## ACTIVITY
For this listing, the lines between the one holding "ATOM 161 O O" and the one holding "ATOM 179 C CA", inclusive, must be set down exactly.

## RECORDS SHOWN
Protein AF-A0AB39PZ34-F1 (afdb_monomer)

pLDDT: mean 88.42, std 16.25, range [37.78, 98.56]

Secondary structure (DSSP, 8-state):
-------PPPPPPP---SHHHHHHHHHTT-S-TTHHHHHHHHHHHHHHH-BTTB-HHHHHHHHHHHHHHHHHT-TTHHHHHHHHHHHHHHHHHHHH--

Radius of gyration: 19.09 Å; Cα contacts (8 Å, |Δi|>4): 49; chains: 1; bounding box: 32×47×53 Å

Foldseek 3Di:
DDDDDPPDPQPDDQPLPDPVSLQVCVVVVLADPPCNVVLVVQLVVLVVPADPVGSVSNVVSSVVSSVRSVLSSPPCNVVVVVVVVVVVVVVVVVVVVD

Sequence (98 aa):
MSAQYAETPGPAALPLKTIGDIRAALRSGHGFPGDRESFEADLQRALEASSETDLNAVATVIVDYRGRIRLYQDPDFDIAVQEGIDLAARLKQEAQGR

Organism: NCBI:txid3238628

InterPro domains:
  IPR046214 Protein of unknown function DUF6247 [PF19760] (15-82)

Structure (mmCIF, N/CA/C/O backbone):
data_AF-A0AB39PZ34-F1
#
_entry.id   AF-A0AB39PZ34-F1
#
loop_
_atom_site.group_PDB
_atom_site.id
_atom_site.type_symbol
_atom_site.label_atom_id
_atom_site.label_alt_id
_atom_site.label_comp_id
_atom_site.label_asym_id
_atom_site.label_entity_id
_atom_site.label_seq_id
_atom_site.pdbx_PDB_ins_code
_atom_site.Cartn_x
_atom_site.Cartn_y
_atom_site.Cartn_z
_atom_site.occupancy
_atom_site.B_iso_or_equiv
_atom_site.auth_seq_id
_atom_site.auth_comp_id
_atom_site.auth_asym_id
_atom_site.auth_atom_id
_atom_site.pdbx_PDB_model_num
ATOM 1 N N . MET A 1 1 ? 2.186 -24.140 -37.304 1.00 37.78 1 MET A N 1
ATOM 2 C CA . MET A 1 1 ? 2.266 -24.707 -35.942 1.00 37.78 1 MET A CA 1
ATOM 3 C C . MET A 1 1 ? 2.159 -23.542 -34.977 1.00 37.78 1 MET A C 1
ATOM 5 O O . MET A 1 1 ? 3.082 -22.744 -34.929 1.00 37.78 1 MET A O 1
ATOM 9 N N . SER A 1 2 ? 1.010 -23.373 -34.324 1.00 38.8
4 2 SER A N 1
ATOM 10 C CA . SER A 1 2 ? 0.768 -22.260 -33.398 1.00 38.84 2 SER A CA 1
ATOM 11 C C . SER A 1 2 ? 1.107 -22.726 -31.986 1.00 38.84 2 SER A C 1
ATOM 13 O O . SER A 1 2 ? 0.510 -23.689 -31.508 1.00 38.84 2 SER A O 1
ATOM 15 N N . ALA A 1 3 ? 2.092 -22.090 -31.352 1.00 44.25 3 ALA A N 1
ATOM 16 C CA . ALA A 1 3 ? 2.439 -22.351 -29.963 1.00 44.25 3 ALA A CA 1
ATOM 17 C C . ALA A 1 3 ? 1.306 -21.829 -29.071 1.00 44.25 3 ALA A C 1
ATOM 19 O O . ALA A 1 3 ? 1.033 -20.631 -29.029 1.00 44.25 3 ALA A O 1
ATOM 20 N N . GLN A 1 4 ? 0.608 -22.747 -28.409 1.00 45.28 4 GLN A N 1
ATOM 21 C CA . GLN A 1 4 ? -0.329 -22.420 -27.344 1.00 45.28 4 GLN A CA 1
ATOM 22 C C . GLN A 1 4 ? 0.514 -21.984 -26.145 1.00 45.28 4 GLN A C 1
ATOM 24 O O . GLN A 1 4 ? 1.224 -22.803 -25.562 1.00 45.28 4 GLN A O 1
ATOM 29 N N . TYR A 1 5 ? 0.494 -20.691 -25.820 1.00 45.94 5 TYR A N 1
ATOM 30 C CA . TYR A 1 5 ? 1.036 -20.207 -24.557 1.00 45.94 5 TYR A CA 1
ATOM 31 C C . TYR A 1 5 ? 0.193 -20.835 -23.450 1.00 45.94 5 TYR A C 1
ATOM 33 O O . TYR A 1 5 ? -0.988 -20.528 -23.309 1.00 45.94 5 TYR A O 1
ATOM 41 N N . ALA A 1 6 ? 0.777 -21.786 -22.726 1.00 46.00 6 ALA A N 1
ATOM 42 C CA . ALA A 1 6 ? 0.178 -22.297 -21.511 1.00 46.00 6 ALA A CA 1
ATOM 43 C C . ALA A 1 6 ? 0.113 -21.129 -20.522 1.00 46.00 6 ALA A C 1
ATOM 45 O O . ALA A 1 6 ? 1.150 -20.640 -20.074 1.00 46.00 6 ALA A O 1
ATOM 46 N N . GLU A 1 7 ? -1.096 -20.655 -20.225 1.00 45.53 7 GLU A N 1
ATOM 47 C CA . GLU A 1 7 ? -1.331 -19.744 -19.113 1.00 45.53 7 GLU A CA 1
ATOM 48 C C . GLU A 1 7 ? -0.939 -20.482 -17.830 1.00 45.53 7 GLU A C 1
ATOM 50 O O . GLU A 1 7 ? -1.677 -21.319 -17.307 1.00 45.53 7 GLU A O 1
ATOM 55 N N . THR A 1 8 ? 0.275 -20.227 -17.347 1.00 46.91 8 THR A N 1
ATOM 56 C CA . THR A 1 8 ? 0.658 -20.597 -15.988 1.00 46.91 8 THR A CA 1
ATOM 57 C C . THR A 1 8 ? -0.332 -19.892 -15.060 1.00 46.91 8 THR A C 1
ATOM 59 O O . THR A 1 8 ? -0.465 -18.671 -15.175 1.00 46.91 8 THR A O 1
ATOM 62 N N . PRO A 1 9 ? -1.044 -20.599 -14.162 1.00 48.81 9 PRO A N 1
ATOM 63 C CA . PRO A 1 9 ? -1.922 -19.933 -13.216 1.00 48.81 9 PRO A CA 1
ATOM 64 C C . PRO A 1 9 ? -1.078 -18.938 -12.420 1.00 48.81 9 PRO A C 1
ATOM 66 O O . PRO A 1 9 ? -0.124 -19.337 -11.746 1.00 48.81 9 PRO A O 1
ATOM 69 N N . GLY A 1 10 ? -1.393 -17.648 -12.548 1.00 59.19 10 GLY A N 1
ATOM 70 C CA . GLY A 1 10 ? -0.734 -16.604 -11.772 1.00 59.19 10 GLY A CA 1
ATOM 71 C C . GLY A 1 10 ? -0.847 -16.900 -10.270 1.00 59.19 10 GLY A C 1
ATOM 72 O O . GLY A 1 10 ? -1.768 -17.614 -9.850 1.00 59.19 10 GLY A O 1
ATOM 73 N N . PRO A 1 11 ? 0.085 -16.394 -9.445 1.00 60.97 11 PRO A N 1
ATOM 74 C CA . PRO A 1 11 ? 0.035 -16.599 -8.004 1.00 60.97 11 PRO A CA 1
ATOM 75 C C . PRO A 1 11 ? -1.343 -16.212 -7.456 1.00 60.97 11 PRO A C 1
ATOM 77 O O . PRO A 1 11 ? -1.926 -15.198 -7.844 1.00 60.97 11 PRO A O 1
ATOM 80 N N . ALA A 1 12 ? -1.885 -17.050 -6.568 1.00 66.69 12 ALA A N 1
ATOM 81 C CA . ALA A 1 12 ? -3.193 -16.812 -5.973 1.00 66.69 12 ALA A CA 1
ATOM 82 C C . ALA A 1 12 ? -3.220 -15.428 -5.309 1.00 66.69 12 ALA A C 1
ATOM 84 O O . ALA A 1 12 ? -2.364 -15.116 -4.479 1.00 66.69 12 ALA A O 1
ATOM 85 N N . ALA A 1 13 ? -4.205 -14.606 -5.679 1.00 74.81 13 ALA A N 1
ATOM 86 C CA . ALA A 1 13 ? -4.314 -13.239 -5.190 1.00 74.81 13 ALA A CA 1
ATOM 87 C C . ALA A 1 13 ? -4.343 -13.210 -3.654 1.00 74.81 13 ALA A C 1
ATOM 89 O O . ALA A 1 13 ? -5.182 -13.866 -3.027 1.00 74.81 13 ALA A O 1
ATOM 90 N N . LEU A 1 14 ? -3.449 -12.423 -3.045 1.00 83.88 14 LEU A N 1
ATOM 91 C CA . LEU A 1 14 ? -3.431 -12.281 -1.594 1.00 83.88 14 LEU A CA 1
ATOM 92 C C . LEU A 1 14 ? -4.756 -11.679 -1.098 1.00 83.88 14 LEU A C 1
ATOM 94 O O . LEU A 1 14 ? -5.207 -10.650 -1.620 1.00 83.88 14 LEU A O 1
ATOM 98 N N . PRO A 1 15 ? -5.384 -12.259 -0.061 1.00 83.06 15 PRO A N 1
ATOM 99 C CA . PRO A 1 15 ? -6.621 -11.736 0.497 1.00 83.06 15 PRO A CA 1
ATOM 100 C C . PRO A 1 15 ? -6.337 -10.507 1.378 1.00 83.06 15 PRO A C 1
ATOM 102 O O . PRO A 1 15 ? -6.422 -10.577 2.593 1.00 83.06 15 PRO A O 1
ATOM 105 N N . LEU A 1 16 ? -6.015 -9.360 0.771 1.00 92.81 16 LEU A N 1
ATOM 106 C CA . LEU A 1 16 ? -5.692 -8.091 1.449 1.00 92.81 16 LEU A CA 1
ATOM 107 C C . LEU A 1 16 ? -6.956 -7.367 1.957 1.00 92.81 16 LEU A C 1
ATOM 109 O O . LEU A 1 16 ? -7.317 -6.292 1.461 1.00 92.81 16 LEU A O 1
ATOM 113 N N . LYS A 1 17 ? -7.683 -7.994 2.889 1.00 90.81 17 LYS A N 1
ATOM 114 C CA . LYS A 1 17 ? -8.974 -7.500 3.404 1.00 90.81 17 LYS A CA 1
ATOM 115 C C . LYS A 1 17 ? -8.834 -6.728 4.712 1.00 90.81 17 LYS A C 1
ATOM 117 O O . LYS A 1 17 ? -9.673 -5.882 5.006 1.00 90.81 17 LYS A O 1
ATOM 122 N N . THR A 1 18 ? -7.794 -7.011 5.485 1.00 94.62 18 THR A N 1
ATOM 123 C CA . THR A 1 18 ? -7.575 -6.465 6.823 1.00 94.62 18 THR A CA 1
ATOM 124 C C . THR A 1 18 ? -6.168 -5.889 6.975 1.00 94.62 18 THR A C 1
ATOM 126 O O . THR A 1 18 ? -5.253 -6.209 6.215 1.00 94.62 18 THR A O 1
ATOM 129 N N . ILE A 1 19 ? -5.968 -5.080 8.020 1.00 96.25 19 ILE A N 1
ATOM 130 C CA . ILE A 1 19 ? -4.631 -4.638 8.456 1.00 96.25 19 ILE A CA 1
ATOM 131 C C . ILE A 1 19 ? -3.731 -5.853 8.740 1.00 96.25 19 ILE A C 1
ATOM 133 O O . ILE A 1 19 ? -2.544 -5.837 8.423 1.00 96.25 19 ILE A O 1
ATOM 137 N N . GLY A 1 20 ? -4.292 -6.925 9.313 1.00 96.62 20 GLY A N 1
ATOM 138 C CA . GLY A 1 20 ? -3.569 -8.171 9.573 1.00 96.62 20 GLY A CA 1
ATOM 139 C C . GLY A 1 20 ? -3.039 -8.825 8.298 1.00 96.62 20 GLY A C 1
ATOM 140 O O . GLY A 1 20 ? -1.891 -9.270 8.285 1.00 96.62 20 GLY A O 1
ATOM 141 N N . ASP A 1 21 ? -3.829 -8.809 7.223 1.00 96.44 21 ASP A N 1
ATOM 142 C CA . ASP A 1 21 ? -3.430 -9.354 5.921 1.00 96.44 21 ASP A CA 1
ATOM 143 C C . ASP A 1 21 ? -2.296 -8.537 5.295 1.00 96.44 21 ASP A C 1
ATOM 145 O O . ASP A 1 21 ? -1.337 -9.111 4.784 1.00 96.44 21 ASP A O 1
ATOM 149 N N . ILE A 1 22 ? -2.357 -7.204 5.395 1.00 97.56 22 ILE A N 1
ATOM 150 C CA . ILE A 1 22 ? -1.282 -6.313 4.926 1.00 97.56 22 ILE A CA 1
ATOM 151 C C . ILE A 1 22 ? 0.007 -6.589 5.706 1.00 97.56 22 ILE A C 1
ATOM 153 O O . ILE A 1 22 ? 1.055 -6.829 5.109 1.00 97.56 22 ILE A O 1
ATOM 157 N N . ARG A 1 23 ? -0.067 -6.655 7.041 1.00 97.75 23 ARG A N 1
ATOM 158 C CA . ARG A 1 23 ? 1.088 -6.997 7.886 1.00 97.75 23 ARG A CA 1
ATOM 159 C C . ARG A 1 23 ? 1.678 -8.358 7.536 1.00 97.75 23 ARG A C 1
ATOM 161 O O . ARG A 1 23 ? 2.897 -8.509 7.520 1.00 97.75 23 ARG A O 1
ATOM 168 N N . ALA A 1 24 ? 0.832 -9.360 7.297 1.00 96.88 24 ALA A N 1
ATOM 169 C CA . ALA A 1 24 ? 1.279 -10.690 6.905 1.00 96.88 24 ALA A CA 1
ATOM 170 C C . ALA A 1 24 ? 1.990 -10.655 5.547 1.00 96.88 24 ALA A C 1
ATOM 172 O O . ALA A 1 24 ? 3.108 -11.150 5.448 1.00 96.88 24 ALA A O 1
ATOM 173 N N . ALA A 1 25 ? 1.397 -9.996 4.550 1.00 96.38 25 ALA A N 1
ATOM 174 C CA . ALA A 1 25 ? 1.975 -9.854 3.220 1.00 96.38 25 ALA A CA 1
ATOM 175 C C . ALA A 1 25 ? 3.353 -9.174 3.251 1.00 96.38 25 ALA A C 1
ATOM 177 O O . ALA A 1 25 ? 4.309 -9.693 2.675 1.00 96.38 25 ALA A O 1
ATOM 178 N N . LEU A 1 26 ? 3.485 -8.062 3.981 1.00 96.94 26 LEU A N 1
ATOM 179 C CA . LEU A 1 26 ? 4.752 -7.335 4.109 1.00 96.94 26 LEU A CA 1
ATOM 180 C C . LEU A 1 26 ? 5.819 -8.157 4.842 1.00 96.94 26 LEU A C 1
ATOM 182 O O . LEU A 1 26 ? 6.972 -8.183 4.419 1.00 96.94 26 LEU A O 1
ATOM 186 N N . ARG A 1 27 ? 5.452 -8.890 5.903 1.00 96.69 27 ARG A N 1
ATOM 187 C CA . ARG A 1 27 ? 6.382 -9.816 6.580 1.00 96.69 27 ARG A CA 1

## SOLUTION TO THE EXERCISE
ATOM 161 O O . ARG A 1 23 ? 2.897 -8.509 7.520 1.00 97.75 23 ARG A O 1
ATOM 168 N N . ALA A 1 24 ? 0.832 -9.360 7.297 1.00 96.88 24 ALA A N 1
ATOM 169 C CA . ALA A 1 24 ? 1.279 -10.690 6.905 1.00 96.88 24 ALA A CA 1
ATOM 170 C C . ALA A 1 24 ? 1.990 -10.655 5.547 1.00 96.88 24 ALA A C 1
ATOM 172 O O . ALA A 1 24 ? 3.108 -11.150 5.448 1.00 96.88 24 ALA A O 1
ATOM 173 N N . ALA A 1 25 ? 1.397 -9.996 4.550 1.00 96.38 25 ALA A N 1
ATOM 174 C CA . ALA A 1 25 ? 1.975 -9.854 3.220 1.00 96.38 25 ALA A CA 1
ATOM 175 C C . ALA A 1 25 ? 3.353 -9.174 3.251 1.00 96.38 25 ALA A C 1
ATOM 177 O O . ALA A 1 25 ? 4.309 -9.693 2.675 1.00 96.38 25 ALA A O 1
ATOM 178 N N . LEU A 1 26 ? 3.485 -8.062 3.981 1.00 96.94 26 LEU A N 1
ATOM 179 C CA . LEU A 1 26 ? 4.752 -7.335 4.109 1.00 96.94 26 LEU A CA 1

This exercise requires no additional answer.